Many of you may have been following the threads and posts regarding the blog written by Suzanne Wright regarding the  "call to action", demanding a national response to make a plan for the estimated 3 million Americans that have Autism (birth to adult). If you have been following the threads, you also know that this was a direct result of the resignation of long time contributor to Autism Speaks, John Elder Robison.

I have taken a few days to read through the threads, have been cautious to not jump on one bandwagon, or the next before formulating my own opinion. And what I have realized, in waiting it out, and reading the posts and comments, is this... we all have an opinion. I have come to the conclusion that the root of both blog posts, in my opinion, are for me, truthful, heartfelt, and from a place of compassion. (Click the above names for the link to each post)

Suzanne Wright says, "These families are not living. They are existing. Breathing - yes. Eating - yes. Sleeping - maybe. Working - most definitely - 24/7."

Well here I am, in the flesh, and therefore I am living, but I see the metaphor. Am I living the life I envisioned? Well that depends upon the time-frame upon which I was asked "what do you envision for your future". 20 years ago, I knew I would be married, knew I would have a home, and a family. 15 years ago, I couldn't see past my nose, I was so wrapped up in myself and didn't know what the next day would hold. 10 years ago I was a single mom, hoping that I could recoup my previous dream of a husband, home and family. 5 years ago I envisioned a home with 3 energetic boys, growing up to be a lawyer, actor and baseball player. I envisioned 3 daughter in laws, plenty of grandchildren, and a retirement filled with travel and visiting all my grand-babies.
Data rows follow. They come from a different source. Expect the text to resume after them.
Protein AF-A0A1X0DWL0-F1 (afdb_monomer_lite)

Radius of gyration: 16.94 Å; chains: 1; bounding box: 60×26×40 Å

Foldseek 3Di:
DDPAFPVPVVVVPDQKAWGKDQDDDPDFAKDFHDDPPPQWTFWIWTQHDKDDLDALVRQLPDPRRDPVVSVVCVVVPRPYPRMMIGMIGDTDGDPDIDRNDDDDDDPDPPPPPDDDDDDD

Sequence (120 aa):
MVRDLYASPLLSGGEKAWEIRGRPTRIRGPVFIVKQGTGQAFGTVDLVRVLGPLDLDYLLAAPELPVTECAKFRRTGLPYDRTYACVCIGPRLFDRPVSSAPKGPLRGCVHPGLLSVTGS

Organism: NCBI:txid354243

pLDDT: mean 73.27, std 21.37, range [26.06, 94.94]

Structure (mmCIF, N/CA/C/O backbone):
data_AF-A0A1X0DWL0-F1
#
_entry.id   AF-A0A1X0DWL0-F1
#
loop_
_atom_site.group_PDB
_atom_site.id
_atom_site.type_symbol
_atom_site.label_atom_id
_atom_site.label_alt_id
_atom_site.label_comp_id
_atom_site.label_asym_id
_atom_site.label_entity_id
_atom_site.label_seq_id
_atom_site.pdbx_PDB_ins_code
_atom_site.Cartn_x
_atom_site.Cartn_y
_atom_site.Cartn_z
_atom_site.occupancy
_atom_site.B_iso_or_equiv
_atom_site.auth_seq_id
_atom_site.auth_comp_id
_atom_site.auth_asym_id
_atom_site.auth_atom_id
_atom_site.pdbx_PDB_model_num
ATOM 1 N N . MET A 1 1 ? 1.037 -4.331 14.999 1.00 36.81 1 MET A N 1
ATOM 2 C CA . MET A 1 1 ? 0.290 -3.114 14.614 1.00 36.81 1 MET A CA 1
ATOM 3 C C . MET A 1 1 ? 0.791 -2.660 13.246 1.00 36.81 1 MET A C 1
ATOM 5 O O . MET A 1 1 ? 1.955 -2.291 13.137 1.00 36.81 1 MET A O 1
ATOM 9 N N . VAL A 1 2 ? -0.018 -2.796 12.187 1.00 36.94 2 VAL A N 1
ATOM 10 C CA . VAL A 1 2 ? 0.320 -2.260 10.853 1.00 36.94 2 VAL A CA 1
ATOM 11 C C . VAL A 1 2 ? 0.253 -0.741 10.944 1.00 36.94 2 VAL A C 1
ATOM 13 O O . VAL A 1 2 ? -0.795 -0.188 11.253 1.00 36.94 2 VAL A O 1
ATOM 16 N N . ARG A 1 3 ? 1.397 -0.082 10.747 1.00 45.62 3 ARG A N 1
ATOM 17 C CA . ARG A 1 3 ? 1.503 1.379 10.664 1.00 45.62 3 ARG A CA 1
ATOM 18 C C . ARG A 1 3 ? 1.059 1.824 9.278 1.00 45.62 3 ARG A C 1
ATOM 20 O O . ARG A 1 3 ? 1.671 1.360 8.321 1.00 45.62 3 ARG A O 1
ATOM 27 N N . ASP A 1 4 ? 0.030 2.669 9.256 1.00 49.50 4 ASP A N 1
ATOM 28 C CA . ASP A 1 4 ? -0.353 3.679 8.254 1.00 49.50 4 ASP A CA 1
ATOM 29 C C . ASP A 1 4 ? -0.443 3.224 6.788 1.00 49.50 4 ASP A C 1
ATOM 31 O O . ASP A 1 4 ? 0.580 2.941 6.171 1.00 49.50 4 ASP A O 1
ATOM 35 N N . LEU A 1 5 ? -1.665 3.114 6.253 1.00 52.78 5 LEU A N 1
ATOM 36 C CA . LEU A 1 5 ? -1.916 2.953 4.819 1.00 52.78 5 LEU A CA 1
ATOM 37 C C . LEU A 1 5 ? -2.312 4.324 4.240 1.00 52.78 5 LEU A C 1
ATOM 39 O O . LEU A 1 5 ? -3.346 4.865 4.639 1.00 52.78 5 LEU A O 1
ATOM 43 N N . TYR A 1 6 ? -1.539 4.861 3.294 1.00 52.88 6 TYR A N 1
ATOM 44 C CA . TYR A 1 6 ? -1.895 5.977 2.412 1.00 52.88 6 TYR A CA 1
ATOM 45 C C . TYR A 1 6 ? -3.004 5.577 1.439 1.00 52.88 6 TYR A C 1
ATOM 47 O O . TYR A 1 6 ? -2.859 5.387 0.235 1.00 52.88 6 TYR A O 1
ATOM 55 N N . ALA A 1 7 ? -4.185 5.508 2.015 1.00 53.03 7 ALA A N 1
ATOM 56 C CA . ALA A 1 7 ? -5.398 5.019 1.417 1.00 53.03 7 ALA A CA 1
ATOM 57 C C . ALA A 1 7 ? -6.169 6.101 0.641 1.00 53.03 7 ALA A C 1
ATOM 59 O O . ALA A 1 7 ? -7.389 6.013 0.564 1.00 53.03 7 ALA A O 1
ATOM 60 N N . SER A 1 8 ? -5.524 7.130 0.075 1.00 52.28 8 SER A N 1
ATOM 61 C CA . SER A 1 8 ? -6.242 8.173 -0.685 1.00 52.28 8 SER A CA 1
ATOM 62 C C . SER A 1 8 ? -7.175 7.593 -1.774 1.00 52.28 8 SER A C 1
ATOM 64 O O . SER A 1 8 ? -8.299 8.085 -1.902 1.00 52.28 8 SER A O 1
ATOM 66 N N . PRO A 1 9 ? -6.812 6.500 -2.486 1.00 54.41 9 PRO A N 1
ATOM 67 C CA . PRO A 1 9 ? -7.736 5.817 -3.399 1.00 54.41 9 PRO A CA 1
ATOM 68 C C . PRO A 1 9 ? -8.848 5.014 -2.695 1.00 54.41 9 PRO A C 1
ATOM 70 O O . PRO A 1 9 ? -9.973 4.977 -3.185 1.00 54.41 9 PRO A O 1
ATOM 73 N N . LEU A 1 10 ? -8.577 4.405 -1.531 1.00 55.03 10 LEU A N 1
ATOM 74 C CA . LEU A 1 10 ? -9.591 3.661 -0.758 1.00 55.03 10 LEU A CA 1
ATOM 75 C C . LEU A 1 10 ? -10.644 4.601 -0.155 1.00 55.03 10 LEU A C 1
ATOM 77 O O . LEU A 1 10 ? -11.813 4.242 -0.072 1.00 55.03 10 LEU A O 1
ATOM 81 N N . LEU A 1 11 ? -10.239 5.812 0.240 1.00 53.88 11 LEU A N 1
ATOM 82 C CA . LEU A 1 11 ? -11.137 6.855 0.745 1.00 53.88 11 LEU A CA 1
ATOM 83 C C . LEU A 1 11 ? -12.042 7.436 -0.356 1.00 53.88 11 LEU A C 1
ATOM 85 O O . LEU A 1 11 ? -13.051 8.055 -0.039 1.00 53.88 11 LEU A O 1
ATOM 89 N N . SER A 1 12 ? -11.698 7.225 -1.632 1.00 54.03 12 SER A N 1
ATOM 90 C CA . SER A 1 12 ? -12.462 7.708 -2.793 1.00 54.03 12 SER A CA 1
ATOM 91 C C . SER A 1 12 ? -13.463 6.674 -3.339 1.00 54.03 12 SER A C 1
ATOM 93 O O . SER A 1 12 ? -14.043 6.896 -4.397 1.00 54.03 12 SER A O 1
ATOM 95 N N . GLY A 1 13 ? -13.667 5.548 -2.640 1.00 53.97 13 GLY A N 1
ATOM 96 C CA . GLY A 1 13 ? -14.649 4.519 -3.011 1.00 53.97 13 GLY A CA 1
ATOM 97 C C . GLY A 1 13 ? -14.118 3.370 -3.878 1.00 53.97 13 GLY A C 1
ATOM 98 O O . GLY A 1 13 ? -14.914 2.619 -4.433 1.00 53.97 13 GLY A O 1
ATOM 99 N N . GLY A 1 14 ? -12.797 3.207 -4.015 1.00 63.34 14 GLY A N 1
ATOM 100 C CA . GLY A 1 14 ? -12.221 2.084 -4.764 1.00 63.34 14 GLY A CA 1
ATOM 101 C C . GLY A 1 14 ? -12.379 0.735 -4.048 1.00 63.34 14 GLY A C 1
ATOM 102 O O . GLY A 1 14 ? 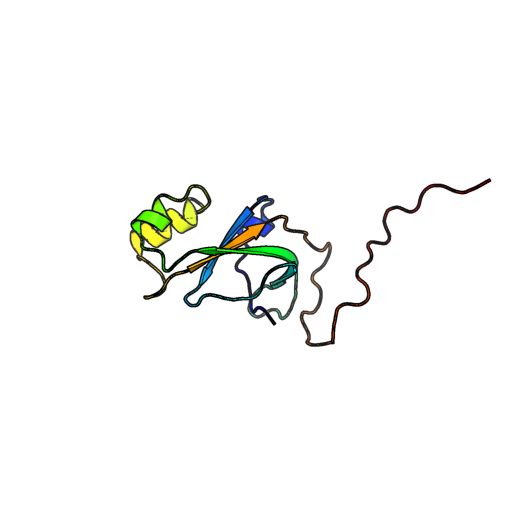-12.118 0.629 -2.854 1.00 63.34 14 GLY A O 1
ATOM 103 N N . GLU A 1 15 ? -12.734 -0.326 -4.779 1.00 68.31 15 GLU A N 1
ATOM 104 C CA . GLU A 1 15 ? -12.888 -1.687 -4.223 1.00 68.31 15 GLU A CA 1
ATOM 105 C C . GLU A 1 15 ? -11.551 -2.335 -3.814 1.00 68.31 15 GLU A C 1
ATOM 107 O O . GLU A 1 15 ? -11.505 -3.244 -2.978 1.00 68.31 15 GLU A O 1
ATOM 112 N N . LYS A 1 16 ? -10.448 -1.854 -4.397 1.00 70.31 16 LYS A N 1
ATOM 113 C CA . LYS A 1 16 ? -9.085 -2.358 -4.213 1.00 70.31 16 LYS A CA 1
ATOM 114 C C . LYS A 1 16 ? -8.088 -1.210 -4.322 1.00 70.31 16 LYS A C 1
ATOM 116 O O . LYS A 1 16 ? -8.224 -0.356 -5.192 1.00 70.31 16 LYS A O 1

Today, my future is full of unknowns, but I do know that I still have 3 loving and healthy boys, full of energy and potential. Beyond that, I know, from past experience, that my vision of the future will continue to change, as our lives change. I have no doubt, however, that I am living my life to the fullest potential.

I do understand the analogy, perhaps I am not living to my envisioned potential. Again, it is up to us to re-write our vision of our future. I can appreciate what she is trying to say. As parents, we fight, day in and day out for the things that many parents take for granted. And while we fight, those same parents, who take for granted the small things, seemingly judge how we parent. It is daunting, it is hard, it is tiring. I do forget to eat, I have lost sleep, I do worry endlessly about such miniscule things, that suddenly seem so large. It is hard to parent a child with Autism. It is hard to parent.
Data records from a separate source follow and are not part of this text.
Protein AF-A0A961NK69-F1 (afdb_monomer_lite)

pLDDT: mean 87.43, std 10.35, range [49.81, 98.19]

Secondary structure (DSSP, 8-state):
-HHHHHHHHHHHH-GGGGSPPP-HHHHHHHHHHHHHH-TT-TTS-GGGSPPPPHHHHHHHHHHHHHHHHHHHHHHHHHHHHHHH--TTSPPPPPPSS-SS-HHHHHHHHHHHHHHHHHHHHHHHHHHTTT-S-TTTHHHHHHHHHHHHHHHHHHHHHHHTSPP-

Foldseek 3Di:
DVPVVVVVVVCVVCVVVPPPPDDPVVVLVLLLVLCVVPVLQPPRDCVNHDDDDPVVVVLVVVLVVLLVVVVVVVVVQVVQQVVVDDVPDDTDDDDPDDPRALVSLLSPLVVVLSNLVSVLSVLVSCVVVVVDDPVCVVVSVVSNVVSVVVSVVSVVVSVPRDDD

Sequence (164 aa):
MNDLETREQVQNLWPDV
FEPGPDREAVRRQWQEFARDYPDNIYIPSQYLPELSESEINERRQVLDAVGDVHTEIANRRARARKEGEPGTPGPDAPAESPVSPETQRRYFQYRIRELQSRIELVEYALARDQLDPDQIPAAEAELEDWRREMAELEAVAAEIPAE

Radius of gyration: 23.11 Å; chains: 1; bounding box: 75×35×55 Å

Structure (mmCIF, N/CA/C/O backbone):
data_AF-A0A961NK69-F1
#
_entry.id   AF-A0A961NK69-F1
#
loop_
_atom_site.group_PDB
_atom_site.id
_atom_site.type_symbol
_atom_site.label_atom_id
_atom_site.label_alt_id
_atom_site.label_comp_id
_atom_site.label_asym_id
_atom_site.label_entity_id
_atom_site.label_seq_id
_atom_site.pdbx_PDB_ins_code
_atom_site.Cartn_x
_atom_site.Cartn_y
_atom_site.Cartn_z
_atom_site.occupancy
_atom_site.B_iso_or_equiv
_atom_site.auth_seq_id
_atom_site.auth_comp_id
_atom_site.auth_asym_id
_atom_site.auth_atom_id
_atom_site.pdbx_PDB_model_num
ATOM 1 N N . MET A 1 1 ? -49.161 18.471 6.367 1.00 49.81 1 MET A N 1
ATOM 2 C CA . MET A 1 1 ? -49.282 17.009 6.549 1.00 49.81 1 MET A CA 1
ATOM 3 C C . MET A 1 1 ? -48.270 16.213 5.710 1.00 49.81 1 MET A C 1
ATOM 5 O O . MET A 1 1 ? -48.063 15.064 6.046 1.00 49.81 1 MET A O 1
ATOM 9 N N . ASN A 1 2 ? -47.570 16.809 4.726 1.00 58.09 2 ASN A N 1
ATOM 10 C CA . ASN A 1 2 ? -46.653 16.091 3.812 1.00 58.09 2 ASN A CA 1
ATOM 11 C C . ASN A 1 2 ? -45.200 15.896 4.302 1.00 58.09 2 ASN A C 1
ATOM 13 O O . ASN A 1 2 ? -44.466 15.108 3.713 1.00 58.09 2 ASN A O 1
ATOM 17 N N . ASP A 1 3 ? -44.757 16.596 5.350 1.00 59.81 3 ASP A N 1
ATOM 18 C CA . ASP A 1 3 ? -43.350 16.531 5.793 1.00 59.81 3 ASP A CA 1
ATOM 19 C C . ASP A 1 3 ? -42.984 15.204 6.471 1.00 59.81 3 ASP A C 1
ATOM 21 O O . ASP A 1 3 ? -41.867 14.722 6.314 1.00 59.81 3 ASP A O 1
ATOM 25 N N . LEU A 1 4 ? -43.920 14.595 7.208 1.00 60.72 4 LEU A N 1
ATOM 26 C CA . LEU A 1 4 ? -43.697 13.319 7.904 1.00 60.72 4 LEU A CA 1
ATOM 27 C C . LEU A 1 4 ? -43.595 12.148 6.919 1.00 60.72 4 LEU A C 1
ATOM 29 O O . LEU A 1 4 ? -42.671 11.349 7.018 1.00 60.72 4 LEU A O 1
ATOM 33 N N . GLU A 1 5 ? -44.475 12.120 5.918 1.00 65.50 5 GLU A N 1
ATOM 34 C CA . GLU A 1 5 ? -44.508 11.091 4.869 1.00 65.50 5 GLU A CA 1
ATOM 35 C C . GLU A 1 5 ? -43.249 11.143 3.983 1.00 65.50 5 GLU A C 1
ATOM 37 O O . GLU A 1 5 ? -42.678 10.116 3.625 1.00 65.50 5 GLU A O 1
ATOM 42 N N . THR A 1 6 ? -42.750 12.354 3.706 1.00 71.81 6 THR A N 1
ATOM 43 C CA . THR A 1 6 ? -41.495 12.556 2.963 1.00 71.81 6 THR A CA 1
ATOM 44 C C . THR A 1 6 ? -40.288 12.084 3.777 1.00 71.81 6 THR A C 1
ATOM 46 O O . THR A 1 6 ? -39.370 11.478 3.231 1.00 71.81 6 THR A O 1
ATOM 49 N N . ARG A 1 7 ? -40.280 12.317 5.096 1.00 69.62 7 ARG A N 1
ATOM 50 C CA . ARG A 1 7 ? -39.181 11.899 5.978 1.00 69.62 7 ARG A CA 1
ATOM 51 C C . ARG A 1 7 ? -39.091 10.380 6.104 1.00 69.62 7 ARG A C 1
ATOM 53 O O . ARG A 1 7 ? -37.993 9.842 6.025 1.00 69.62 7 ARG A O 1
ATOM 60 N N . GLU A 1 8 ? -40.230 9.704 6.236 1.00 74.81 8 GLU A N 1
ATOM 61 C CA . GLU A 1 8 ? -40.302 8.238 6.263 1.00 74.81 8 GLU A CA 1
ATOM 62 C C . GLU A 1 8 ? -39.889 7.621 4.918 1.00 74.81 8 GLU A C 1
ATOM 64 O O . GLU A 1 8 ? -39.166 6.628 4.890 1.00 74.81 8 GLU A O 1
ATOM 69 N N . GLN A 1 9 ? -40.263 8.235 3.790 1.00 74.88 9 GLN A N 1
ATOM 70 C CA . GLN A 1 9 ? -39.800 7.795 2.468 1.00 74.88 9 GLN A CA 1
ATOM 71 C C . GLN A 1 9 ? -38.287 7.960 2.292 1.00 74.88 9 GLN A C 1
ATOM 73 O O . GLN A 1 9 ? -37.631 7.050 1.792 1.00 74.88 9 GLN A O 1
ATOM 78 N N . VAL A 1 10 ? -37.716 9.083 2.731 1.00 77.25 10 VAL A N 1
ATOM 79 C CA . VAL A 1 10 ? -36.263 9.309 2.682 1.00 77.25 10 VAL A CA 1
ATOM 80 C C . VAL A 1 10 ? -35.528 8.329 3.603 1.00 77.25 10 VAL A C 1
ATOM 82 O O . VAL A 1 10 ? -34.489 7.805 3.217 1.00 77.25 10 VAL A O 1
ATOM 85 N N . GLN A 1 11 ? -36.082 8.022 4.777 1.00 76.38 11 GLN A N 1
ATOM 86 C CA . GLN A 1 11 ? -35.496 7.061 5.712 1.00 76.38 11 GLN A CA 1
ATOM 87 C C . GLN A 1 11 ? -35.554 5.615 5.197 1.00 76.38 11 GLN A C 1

Mr. Robison based his resignation from Autism Speaks on his belief that while Autism Speaks has the perfect platform and fundraising ability to provide and advocate for those on the Spectrum, they lack the tenacity to "speak" on behalf of those with Autism. In addition, he states "we do not like hearing that we are defective or diseased. We do not like hearing that we are part of an epidemic. We are not problems for our parents or society, or genes to be eliminated." He feels the staffers at Autism Speaks need help "to understand how destructive its messages have been to the psyches of autistic people".
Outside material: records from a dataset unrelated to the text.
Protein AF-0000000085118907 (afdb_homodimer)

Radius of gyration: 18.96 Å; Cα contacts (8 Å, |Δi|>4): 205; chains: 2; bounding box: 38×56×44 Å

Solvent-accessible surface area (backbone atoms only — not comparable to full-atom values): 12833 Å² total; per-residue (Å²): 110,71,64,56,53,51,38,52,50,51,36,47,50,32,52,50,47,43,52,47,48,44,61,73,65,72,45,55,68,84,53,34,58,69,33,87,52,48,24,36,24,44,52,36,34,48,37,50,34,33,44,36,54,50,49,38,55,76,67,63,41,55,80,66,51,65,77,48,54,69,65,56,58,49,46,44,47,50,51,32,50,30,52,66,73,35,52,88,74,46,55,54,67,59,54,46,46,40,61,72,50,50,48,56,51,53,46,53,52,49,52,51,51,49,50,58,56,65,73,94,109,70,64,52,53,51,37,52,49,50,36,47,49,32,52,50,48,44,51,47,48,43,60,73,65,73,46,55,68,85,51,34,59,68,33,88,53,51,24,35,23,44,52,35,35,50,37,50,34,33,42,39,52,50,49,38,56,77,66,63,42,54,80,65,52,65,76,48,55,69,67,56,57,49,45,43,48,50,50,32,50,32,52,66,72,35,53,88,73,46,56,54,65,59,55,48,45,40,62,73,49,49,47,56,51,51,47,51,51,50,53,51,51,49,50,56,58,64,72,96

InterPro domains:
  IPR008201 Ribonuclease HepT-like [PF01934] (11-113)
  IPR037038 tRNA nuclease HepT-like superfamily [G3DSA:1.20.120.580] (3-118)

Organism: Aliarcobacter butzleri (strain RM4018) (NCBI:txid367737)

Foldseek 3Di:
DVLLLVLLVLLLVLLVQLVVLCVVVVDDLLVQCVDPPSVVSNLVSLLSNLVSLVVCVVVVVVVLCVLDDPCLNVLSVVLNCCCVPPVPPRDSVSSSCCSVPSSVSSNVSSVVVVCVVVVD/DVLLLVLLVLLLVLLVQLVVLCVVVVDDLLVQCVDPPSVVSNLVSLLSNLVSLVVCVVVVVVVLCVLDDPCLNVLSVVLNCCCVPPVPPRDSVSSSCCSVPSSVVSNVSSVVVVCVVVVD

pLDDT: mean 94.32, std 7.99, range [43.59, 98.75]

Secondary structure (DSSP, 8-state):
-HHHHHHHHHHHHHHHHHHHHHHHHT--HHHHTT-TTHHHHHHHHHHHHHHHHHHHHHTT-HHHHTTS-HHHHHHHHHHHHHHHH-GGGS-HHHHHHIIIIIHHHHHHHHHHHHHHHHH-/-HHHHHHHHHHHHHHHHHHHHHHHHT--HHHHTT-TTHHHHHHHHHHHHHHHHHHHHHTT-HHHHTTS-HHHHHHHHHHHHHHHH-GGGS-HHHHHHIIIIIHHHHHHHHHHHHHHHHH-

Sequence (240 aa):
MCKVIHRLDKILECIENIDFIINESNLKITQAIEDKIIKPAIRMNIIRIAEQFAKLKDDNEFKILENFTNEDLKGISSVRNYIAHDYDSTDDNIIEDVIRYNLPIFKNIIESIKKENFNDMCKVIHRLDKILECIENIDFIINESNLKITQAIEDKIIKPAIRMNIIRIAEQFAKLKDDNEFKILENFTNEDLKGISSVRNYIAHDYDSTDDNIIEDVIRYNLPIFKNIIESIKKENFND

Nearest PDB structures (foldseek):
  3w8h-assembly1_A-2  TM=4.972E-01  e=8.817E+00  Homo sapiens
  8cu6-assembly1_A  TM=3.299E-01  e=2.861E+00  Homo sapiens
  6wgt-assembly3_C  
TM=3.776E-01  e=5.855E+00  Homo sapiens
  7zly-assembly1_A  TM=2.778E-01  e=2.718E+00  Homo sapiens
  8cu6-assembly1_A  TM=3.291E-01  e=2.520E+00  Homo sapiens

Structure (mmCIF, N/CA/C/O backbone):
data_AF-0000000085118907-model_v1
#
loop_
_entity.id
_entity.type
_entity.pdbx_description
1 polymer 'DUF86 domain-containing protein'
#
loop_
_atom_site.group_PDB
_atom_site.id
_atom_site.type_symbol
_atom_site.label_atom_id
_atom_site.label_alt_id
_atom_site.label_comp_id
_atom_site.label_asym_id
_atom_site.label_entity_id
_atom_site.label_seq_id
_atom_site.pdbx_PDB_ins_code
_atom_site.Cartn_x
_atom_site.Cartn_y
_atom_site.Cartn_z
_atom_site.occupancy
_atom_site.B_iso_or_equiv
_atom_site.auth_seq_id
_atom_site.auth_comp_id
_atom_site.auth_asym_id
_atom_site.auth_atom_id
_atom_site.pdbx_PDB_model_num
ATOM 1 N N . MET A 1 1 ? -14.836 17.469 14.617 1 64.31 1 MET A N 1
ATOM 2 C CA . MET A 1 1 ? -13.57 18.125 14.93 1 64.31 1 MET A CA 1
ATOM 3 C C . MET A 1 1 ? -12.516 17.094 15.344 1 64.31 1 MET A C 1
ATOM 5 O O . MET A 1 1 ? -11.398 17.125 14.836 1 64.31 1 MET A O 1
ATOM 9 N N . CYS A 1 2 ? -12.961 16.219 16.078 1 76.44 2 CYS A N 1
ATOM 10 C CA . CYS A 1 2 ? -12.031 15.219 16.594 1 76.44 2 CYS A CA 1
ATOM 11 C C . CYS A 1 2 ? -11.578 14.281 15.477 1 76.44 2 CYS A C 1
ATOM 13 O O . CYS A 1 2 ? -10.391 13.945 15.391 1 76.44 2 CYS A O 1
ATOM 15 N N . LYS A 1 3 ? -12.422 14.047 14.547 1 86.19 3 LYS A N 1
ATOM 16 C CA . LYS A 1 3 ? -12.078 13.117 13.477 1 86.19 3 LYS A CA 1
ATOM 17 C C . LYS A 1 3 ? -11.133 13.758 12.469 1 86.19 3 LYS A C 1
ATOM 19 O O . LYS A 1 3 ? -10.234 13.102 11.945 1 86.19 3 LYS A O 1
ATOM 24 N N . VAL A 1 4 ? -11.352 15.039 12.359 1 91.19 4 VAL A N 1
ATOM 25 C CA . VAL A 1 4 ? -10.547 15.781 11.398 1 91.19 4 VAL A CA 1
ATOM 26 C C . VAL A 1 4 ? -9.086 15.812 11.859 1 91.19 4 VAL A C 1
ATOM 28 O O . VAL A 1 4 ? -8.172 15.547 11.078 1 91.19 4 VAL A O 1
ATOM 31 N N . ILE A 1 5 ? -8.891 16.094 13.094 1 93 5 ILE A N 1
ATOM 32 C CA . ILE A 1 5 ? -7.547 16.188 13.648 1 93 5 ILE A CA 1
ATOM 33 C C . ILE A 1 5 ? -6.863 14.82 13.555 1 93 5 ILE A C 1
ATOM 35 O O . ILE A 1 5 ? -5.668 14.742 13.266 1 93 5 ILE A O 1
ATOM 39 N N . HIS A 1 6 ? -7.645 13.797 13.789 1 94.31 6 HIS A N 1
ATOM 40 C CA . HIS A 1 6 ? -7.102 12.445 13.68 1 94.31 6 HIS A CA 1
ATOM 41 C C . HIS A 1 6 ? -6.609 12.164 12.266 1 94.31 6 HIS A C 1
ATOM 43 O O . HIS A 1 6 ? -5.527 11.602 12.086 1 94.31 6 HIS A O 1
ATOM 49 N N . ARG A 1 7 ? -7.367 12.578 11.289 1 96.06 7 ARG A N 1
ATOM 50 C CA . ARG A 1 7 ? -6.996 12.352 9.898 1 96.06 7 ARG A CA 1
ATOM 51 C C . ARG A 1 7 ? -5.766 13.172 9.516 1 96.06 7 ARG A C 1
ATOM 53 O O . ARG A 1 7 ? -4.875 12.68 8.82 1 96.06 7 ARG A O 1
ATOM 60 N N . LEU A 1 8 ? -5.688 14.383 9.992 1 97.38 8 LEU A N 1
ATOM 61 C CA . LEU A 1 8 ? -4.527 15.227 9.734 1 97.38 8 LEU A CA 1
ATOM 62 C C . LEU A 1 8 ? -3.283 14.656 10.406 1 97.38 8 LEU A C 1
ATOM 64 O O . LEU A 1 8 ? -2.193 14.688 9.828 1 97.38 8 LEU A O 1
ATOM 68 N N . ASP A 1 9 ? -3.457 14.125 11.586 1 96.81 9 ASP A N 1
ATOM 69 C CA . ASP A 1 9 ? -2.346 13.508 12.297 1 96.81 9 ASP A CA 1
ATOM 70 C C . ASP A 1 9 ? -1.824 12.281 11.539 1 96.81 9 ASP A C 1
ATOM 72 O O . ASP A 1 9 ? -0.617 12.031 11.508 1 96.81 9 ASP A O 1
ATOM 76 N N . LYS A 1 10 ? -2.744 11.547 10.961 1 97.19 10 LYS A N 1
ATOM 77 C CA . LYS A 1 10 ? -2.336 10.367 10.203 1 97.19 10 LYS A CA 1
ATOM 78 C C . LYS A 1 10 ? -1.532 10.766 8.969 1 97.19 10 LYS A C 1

Again, I get it. I understand how we, as part of the "normal" population, portray those with Autism as a problem to be solved. I have many times said that I would choose C with his "quirks" over C as someone else. We walk a fine line, when we try to define our children, our loved ones who are affected by Autism. While we want to help them succeed, and function in a "normal" society, we don't want to lose the person they are, because of the condition they have been diagnosed with. How do we balance, without teetering over the edge. 

I have written, many times, that when C was diagnosed, I felt as if I lost my child. I mourned my vision of who he was, felt that his future was re-written. I mourned the parent I hoped to be, and had to persevere.


Those feelings were my initial feelings, they didn't stop there. Together, and as a family, we are working on the chapters of the book. Writing it in hopes of creating a beautiful body of the story, that depicts a life of love and happiness. With every birth, a story unfolds, and changes as circumstances change. We are fluid, and need to bend and mold to each new chapter. We need to learn from our previous chapters and use those lessons to create the proceeding story. Our book is right in front of us, waiting for us to record all that takes place. Like every book, there are tragedies and triumphs, but it is how we outline our future chapters, based on our previous writing that makes our story unique and beautiful.

We should not feel as though we need to hide the hardships, because that is what makes our story come to life... However, we do need to be open and understanding of other stories, chapters, that take place around us, unfold before us, as they too have a vital role and can intertwine with how our story continues.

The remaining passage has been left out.